## Assigned task
Exactly the lines below from the line with "ATOM 117 N N" through the line with "ATOM 141 O O" must make up the answer, both ends included and pictures left out.
### The records ###
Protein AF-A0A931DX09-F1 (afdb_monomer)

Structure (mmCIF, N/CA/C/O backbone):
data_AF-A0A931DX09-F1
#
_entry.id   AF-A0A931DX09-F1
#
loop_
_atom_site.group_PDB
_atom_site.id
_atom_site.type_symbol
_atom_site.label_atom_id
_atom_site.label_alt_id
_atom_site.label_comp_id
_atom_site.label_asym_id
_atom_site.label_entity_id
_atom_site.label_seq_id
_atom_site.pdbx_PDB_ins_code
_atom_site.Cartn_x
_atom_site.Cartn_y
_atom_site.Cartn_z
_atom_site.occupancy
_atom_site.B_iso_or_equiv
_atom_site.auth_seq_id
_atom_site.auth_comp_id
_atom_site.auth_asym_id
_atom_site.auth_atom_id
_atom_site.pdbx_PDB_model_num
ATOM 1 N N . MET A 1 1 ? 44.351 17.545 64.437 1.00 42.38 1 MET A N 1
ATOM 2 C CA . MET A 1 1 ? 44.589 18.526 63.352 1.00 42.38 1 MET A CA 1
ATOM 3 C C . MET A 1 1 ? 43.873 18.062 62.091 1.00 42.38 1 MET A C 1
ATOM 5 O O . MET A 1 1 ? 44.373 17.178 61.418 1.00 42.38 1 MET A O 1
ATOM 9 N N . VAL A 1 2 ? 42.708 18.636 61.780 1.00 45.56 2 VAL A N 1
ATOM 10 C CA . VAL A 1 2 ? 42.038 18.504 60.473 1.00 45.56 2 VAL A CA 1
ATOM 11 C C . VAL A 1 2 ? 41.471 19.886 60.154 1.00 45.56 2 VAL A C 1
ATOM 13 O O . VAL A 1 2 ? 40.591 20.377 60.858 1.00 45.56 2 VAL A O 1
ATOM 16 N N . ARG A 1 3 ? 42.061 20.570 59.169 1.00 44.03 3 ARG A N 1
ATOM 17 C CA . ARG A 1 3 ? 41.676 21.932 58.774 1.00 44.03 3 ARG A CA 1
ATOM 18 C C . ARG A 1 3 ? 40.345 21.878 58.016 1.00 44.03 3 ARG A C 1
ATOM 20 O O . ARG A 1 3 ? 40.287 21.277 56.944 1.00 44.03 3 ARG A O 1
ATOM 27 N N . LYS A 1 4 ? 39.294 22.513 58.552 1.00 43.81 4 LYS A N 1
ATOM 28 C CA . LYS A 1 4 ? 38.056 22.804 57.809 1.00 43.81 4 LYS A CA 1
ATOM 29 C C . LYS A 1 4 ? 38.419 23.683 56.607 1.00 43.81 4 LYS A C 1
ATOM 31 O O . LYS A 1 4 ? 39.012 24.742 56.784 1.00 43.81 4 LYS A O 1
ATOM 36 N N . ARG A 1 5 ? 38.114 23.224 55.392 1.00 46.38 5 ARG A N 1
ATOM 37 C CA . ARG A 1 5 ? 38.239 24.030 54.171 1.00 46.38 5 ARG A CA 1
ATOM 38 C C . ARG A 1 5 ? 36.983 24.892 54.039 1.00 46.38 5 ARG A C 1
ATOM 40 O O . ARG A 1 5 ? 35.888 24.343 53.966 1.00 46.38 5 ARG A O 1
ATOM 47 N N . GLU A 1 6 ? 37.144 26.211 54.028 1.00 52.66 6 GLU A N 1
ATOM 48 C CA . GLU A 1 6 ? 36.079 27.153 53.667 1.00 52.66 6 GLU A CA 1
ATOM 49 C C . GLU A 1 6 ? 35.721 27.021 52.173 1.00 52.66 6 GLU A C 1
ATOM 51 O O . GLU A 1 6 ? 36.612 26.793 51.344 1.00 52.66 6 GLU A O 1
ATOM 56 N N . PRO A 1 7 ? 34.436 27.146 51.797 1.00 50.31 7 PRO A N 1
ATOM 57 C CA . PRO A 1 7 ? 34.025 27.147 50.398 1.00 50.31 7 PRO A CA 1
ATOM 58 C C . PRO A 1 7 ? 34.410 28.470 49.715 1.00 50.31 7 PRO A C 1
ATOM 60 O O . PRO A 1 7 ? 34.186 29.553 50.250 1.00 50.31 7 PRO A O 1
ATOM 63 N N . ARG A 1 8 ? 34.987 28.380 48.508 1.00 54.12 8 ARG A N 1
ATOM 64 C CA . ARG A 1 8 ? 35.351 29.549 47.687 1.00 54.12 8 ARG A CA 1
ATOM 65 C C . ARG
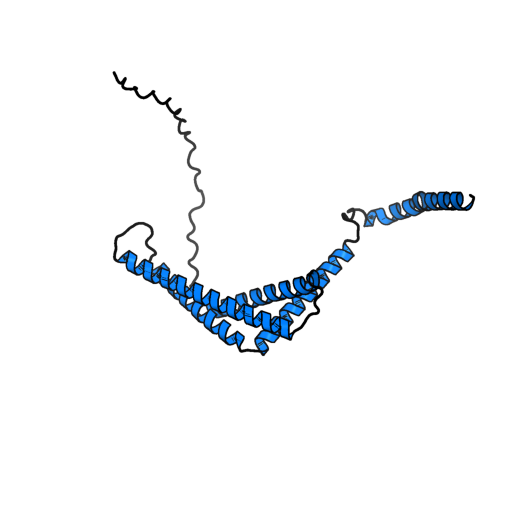 A 1 8 ? 34.091 30.294 47.212 1.00 54.12 8 ARG A C 1
ATOM 67 O O . ARG A 1 8 ? 33.127 29.629 46.831 1.00 54.12 8 ARG A O 1
ATOM 74 N N . PRO A 1 9 ? 34.106 31.637 47.145 1.00 48.81 9 PRO A N 1
ATOM 75 C CA . PRO A 1 9 ? 33.005 32.403 46.575 1.00 48.81 9 PRO A CA 1
ATOM 76 C C . PRO A 1 9 ? 32.892 32.135 45.068 1.00 48.81 9 PRO A C 1
ATOM 78 O O . PRO A 1 9 ? 33.881 32.177 44.335 1.00 48.81 9 PRO A O 1
ATOM 81 N N . VAL A 1 10 ? 31.676 31.835 44.610 1.00 59.84 10 VAL A N 1
ATOM 82 C CA . VAL A 1 10 ? 31.354 31.652 43.189 1.00 59.84 10 VAL A CA 1
ATOM 83 C C . VAL A 1 10 ? 31.273 33.043 42.543 1.00 59.84 10 VAL A C 1
ATOM 85 O O . VAL A 1 10 ? 30.553 33.891 43.073 1.00 59.84 10 VAL A O 1
ATOM 88 N N . PRO A 1 11 ? 31.987 33.328 41.438 1.00 52.22 11 PRO A N 1
ATOM 89 C CA . PRO A 1 11 ? 31.887 34.625 40.778 1.00 52.22 11 PRO A CA 1
ATOM 90 C C . PRO A 1 11 ? 30.466 34.827 40.234 1.00 52.22 11 PRO A C 1
ATOM 92 O O . PRO A 1 11 ? 29.906 33.945 39.579 1.00 52.22 11 PRO A O 1
ATOM 95 N N . GLY A 1 12 ? 29.875 35.984 40.546 1.00 50.06 12 GLY A N 1
ATOM 96 C CA . GLY A 1 12 ? 28.517 36.346 40.149 1.00 50.06 12 GLY A CA 1
ATOM 97 C C . GLY A 1 12 ? 28.328 36.283 38.634 1.00 50.06 12 GLY A C 1
ATOM 98 O O . GLY A 1 12 ? 29.151 36.789 37.871 1.00 50.06 12 GLY A O 1
ATOM 99 N N . ARG A 1 13 ? 27.232 35.656 38.189 1.00 47.28 13 ARG A N 1
ATOM 100 C CA . ARG A 1 13 ? 26.789 35.750 36.792 1.00 47.28 13 ARG A CA 1
ATOM 101 C C . ARG A 1 13 ? 26.503 37.224 36.478 1.00 47.28 13 ARG A C 1
ATOM 103 O O . ARG A 1 13 ? 25.784 37.846 37.257 1.00 47.28 13 ARG A O 1
ATOM 110 N N . PRO A 1 14 ? 26.987 37.773 35.353 1.00 45.53 14 PRO A N 1
ATOM 111 C CA . PRO A 1 14 ? 26.565 39.099 34.932 1.00 45.53 14 PRO A CA 1
ATOM 112 C C . PRO A 1 14 ? 25.054 39.075 34.668 1.00 45.53 14 PRO A C 1
ATOM 114 O O . PRO A 1 14 ? 24.558 38.245 33.901 1.00 45.53 14 PRO A O 1
ATOM 117 N N
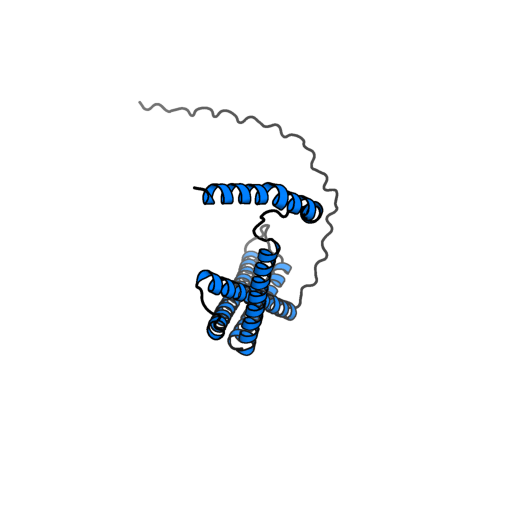 . GLU A 1 15 ? 24.317 39.965 35.334 1.00 48.62 15 GLU A N 1
ATOM 118 C CA . GLU A 1 15 ? 22.909 40.209 35.043 1.00 48.62 15 GLU A CA 1
ATOM 119 C C . GLU A 1 15 ? 22.805 40.812 33.640 1.00 48.62 15 GLU A C 1
ATOM 121 O O . GLU A 1 15 ? 23.051 41.996 33.417 1.00 48.62 15 GLU A O 1
ATOM 126 N N . VAL A 1 16 ? 22.467 39.974 32.660 1.00 51.41 16 VAL A N 1
ATOM 127 C CA . VAL A 1 16 ? 22.112 40.441 31.322 1.00 51.41 16 VAL A CA 1
ATOM 128 C C . VAL A 1 16 ? 20.797 41.201 31.461 1.00 51.41 16 VAL A C 1
ATOM 130 O O . VAL A 1 16 ? 19.737 40.603 31.664 1.00 51.41 16 VAL A O 1
ATOM 133 N N . GLY A 1 17 ? 20.883 42.532 31.403 1.00 44.09 17 GLY A N 1
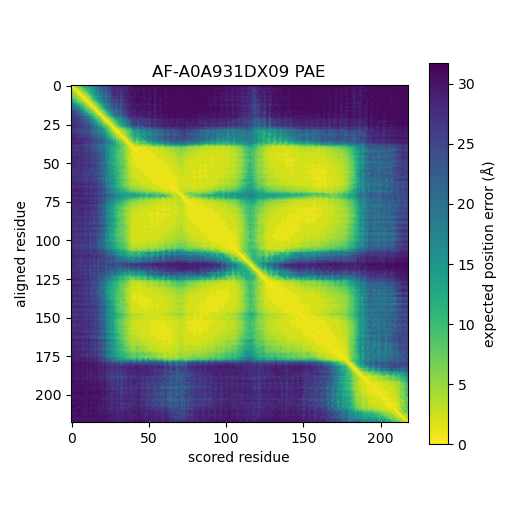
ATOM 134 C CA . GLY A 1 17 ? 19.734 43.424 31.434 1.00 44.09 17 GLY A CA 1
ATOM 135 C C . GLY A 1 17 ? 18.670 42.947 30.450 1.00 44.09 17 GLY A C 1
ATOM 136 O O . GLY A 1 17 ? 18.941 42.774 29.261 1.00 44.09 17 GLY A O 1
ATOM 137 N N . ARG A 1 18 ? 17.455 42.701 30.952 1.00 49.03 18 ARG A N 1
ATOM 138 C CA . ARG A 1 18 ? 16.293 42.370 30.121 1.00 49.03 18 ARG A CA 1
ATOM 139 C C . ARG A 1 18 ? 16.049 43.537 29.170 1.00 49.03 18 ARG A C 1
ATOM 141 O O . ARG A 1 18 ? 15.464 44.548 29.559 1.00 49.03 18 ARG A O 1
ATOM 148 N N . SER A 1 19 ? 16.509 43.400 27.931 1.00 48.94 19 SER A N 1
ATOM 149 C CA . SER A 1 19 ? 16.185 44.330 26.864 1.00 48.94 19 SER A CA 1
ATOM 150 C C . SER A 1 19 ? 14.663 44.392 26.734 1.00 48.94 19 SER A C 1
ATOM 152 O O . SER A 1 19 ? 13.974 43.377 26.606 1.00 48.94 19 SER A O 1
ATOM 154 N N . LYS A 1 20 ? 14.107 45.602 26.824 1.00 53.53 20 LYS A N 1
ATOM 155 C CA . LYS A 1 20 ? 12.685 45.852 26.580 1.00 53.53 20 LYS A CA 1
ATOM 156 C C . LYS A 1 20 ? 12.414 45.806 25.074 1.00 53.53 20 LYS A C 1
ATOM 158 O O . LYS A 1 20 ? 12.047 46.815 24.483 1.00 53.53 20 LYS A O 1
ATOM 163 N N . LEU A 1 21 ? 12.610 44.651 24.435 1.00 51.94 21 LEU A N 1
ATOM 164 C CA . LEU A 1 21 ? 12.029 44.421 23.116 1.00 51.94 21 LEU A CA 1
ATOM 165 C C . LEU A 1 21 ? 10.521 44.252 23.304 1.00 51.94 21 LEU A C 1
ATOM 167 O O . LEU A 1 21 ? 10.050 43.299 23.927 1.00 51.94 21 LEU A O 1
ATOM 171 N N . GLY A 1 22 ? 9.767 45.239 22.817 1.00 50.34 22 GLY A N 1
ATOM 172 C CA . GLY A 1 22 ? 8.313 45.197 22.782 1.00 50.34 22 GLY A CA 1
ATOM 173 C C . GLY A 1 22 ? 7.836 43.909 22.118 1.00 50.34 22 GLY A C 1
ATOM 174 O O . GLY A 1 22 ? 8.362 43.502 21.083 1.00 50.34 22 GLY A O 1
ATOM 175 N N . ARG A 1 23 ? 6.842 43.254 22.728 1.00 55.44 23 ARG A N 1
ATOM 176 C CA . ARG A 1 23 ? 6.195 42.080 22.133 1.00 55.44 23 ARG A CA 1
ATOM 177 C C . ARG A 1 23 ? 5.708 42.460 20.728 1.00 55.44 23 ARG A C 1
ATOM 179 O O . ARG A 1 23 ? 4.981 43.453 20.621 1.00 55.44 23 ARG A O 1
ATOM 186 N N . PRO A 1 24 ? 6.069 41.715 19.668 1.00 56.06 24 PRO A N 1
ATOM 187 C CA . PRO A 1 24 ? 5.507 41.964 18.351 1.00 56.06 24 PRO A CA 1
ATOM 188 C C . PRO A 1 24 ? 3.983 41.852 18.452 1.00 56.06 24 PRO A C 1
ATOM 190 O O . PRO A 1 24 ? 3.452 40.865 18.967 1.00 56.06 24 PRO A O 1
ATOM 193 N N . LYS A 1 25 ? 3.271 42.897 18.019 1.00 60.53 25 LYS A N 1
ATOM 194 C CA . LYS A 1 25 ? 1.811 42.873 17.933 1.00 60.53 25 LYS A CA 1
ATOM 195 C C . LYS A 1 25 ? 1.442 41.854 16.853 1.00 60.53 25 LYS A C 1
ATOM 197 O O . LYS A 1 25 ? 1.588 42.146 15.671 1.00 60.53 25 LYS A O 1
ATOM 202 N N . LEU A 1 26 ? 0.999 40.662 17.254 1.00 61.75 26 LEU A N 1
ATOM 203 C CA . LEU A 1 26 ? 0.331 39.707 16.366 1.00 61.75 26 LEU A CA 1
ATOM 204 C C . LEU A 1 26 ? -0.918 40.403 15.802 1.00 61.75 26 LEU A C 1
ATOM 206 O O . LEU A 1 26 ? -1.932 40.525 16.478 1.00 61.75 26 LEU A O 1
ATOM 210 N N . SER A 1 27 ? -0.804 40.947 14.592 1.00 66.38 27 SER A N 1
ATOM 211 C CA . SER A 1 27 ? -1.797 41.822 13.954 1.00 66.38 27 SER A CA 1
ATOM 212 C C . SER A 1 27 ? -2.878 41.070 13.178 1.00 66.38 27 SER A C 1
ATOM 214 O O . SER A 1 27 ? -3.738 41.695 12.562 1.00 66.38 27 SER A O 1
ATOM 216 N N . ARG A 1 28 ? -2.878 39.734 13.216 1.00 72.75 28 ARG A N 1
ATOM 217
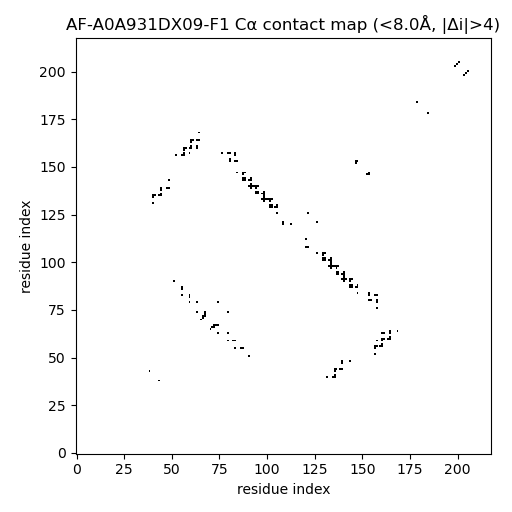 C CA . ARG A 1 28 ? -3.972 38.930 12.670 1.00 72.75 28 ARG A CA 1
ATOM 218 C C . ARG A 1 28 ? -4.832 38.397 13.813 1.00 72.75 28 ARG A C 1
ATOM 220 O O . ARG A 1 28 ? -4.298 37.662 14.646 1.00 72.75 28 ARG A O 1
ATOM 227 N N . PRO A 1 29 ? -6.134 38.741 13.875 1.00 77.56 29 PRO A N 1
ATOM 228 C CA . PRO A 1 29 ? -7.036 38.085 14.808 1.00 77.56 29 PRO A CA 1
ATOM 229 C C . PRO A 1 29 ? -7.012 36.583 14.522 1.00 77.56 29 PRO A C 1
ATOM 231 O O . PRO A 1 29 ? -7.001 36.165 13.362 1.00 77.56 29 PRO A O 1
ATOM 234 N N . TYR A 1 30 ? -6.963 35.774 15.579 1.00 76.62 30 TYR A N 1
ATOM 235 C CA . TYR A 1 30 ? -7.098 34.330 15.454 1.00 76.62 30 TYR A CA 1
ATOM 236 C C . TYR A 1 30 ? -8.451 34.030 14.802 1.00 76.62 30 TYR A C 1
ATOM 238 O O . TYR A 1 30 ? -9.503 34.186 15.422 1.00 76.62 30 TYR A O 1
ATOM 246 N N . VAL A 1 31 ? -8.425 33.628 13.534 1.00 77.12 31 VAL A N 1
ATOM 247 C CA . VAL A 1 31 ? -9.605 33.093 12.863 1.00 77.12 31 VAL A CA 1
ATOM 248 C C . VAL A 1 31 ? -9.700 31.644 13.300 1.00 77.12 31 VAL A C 1
ATOM 250 O O . VAL A 1 31 ? -8.869 30.818 12.916 1.00 77.12 31 VAL A O 1
ATOM 253 N N . ARG A 1 32 ? -10.692 31.335 14.140 1.00 76.12 32 ARG A N 1
ATOM 254 C CA . ARG A 1 32 ? -11.017 29.949 14.474 1.00 76.12 32 ARG A CA 1
ATOM 255 C C . ARG A 1 32 ? -11.287 29.225 13.160 1.00 76.12 32 ARG A C 1
ATOM 257 O O . ARG A 1 32 ? -12.242 29.565 12.465 1.00 76.12 32 ARG A O 1
ATOM 264 N N . GLN A 1 33 ? -10.433 28.265 12.812 1.00 73.31 33 GLN A N 1
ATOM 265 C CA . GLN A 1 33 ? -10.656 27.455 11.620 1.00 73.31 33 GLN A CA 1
###
## Response area
ATOM 117 N N
 . GLU A 1 15 ? 24.317 39.965 35.334 1.00 48.62 15 GLU A N 1
ATOM 118 C CA . GLU A 1 15 ? 22.909 40.209 35.043 1.00 48.62 15 GLU A CA 1
ATOM 119 C C . GLU A 1 15 ? 22.805 40.812 33.640 1.00 48.62 15 GLU A C 1
ATOM 121 O O . GLU A 1 15 ? 23.051 41.996 33.417 1.00 48.62 15 GLU A O 1
ATOM 126 N N . VAL A 1 16 ? 22.467 39.974 32.660 1.00 51.41 16 VAL A N 1
ATOM 127 C CA . VAL A 1 16 ? 22.112 40.441 31.322 1.00 51.41 16 VAL A CA 1
ATOM 128 C C . VAL A 1 16 ? 20.797 41.201 31.461 1.00 51.41 16 VAL A C 1
ATOM 130 O O . VAL A 1 16 ? 19.737 40.603 31.664 1.00 51.41 16 VAL A O 1
ATOM 133 N N . GLY A 1 17 ? 20.883 42.532 31.403 1.00 44.09 17 GLY A N 1
ATOM 134 C CA . GLY A 1 17 ? 19.734 43.424 31.434 1.00 44.09 17 GLY A CA 1
ATOM 135 C C . GLY A 1 17 ? 18.670 42.947 30.450 1.00 44.09 17 GLY A C 1
ATOM 136 O O . GLY A 1 17 ? 18.941 42.774 29.261 1.00 44.09 17 GLY A O 1
ATOM 137 N N . ARG A 1 18 ? 17.455 42.701 30.952 1.00 49.03 18 ARG A N 1
ATOM 138 C CA . ARG A 1 18 ? 16.293 42.370 30.121 1.00 49.03 18 ARG A CA 1
ATOM 139 C C . ARG A 1 18 ? 16.049 43.537 29.170 1.00 49.03 18 ARG A C 1
ATOM 141 O O . ARG A 1 18 ? 15.464 44.548 29.559 1.00 49.03 18 ARG A O 1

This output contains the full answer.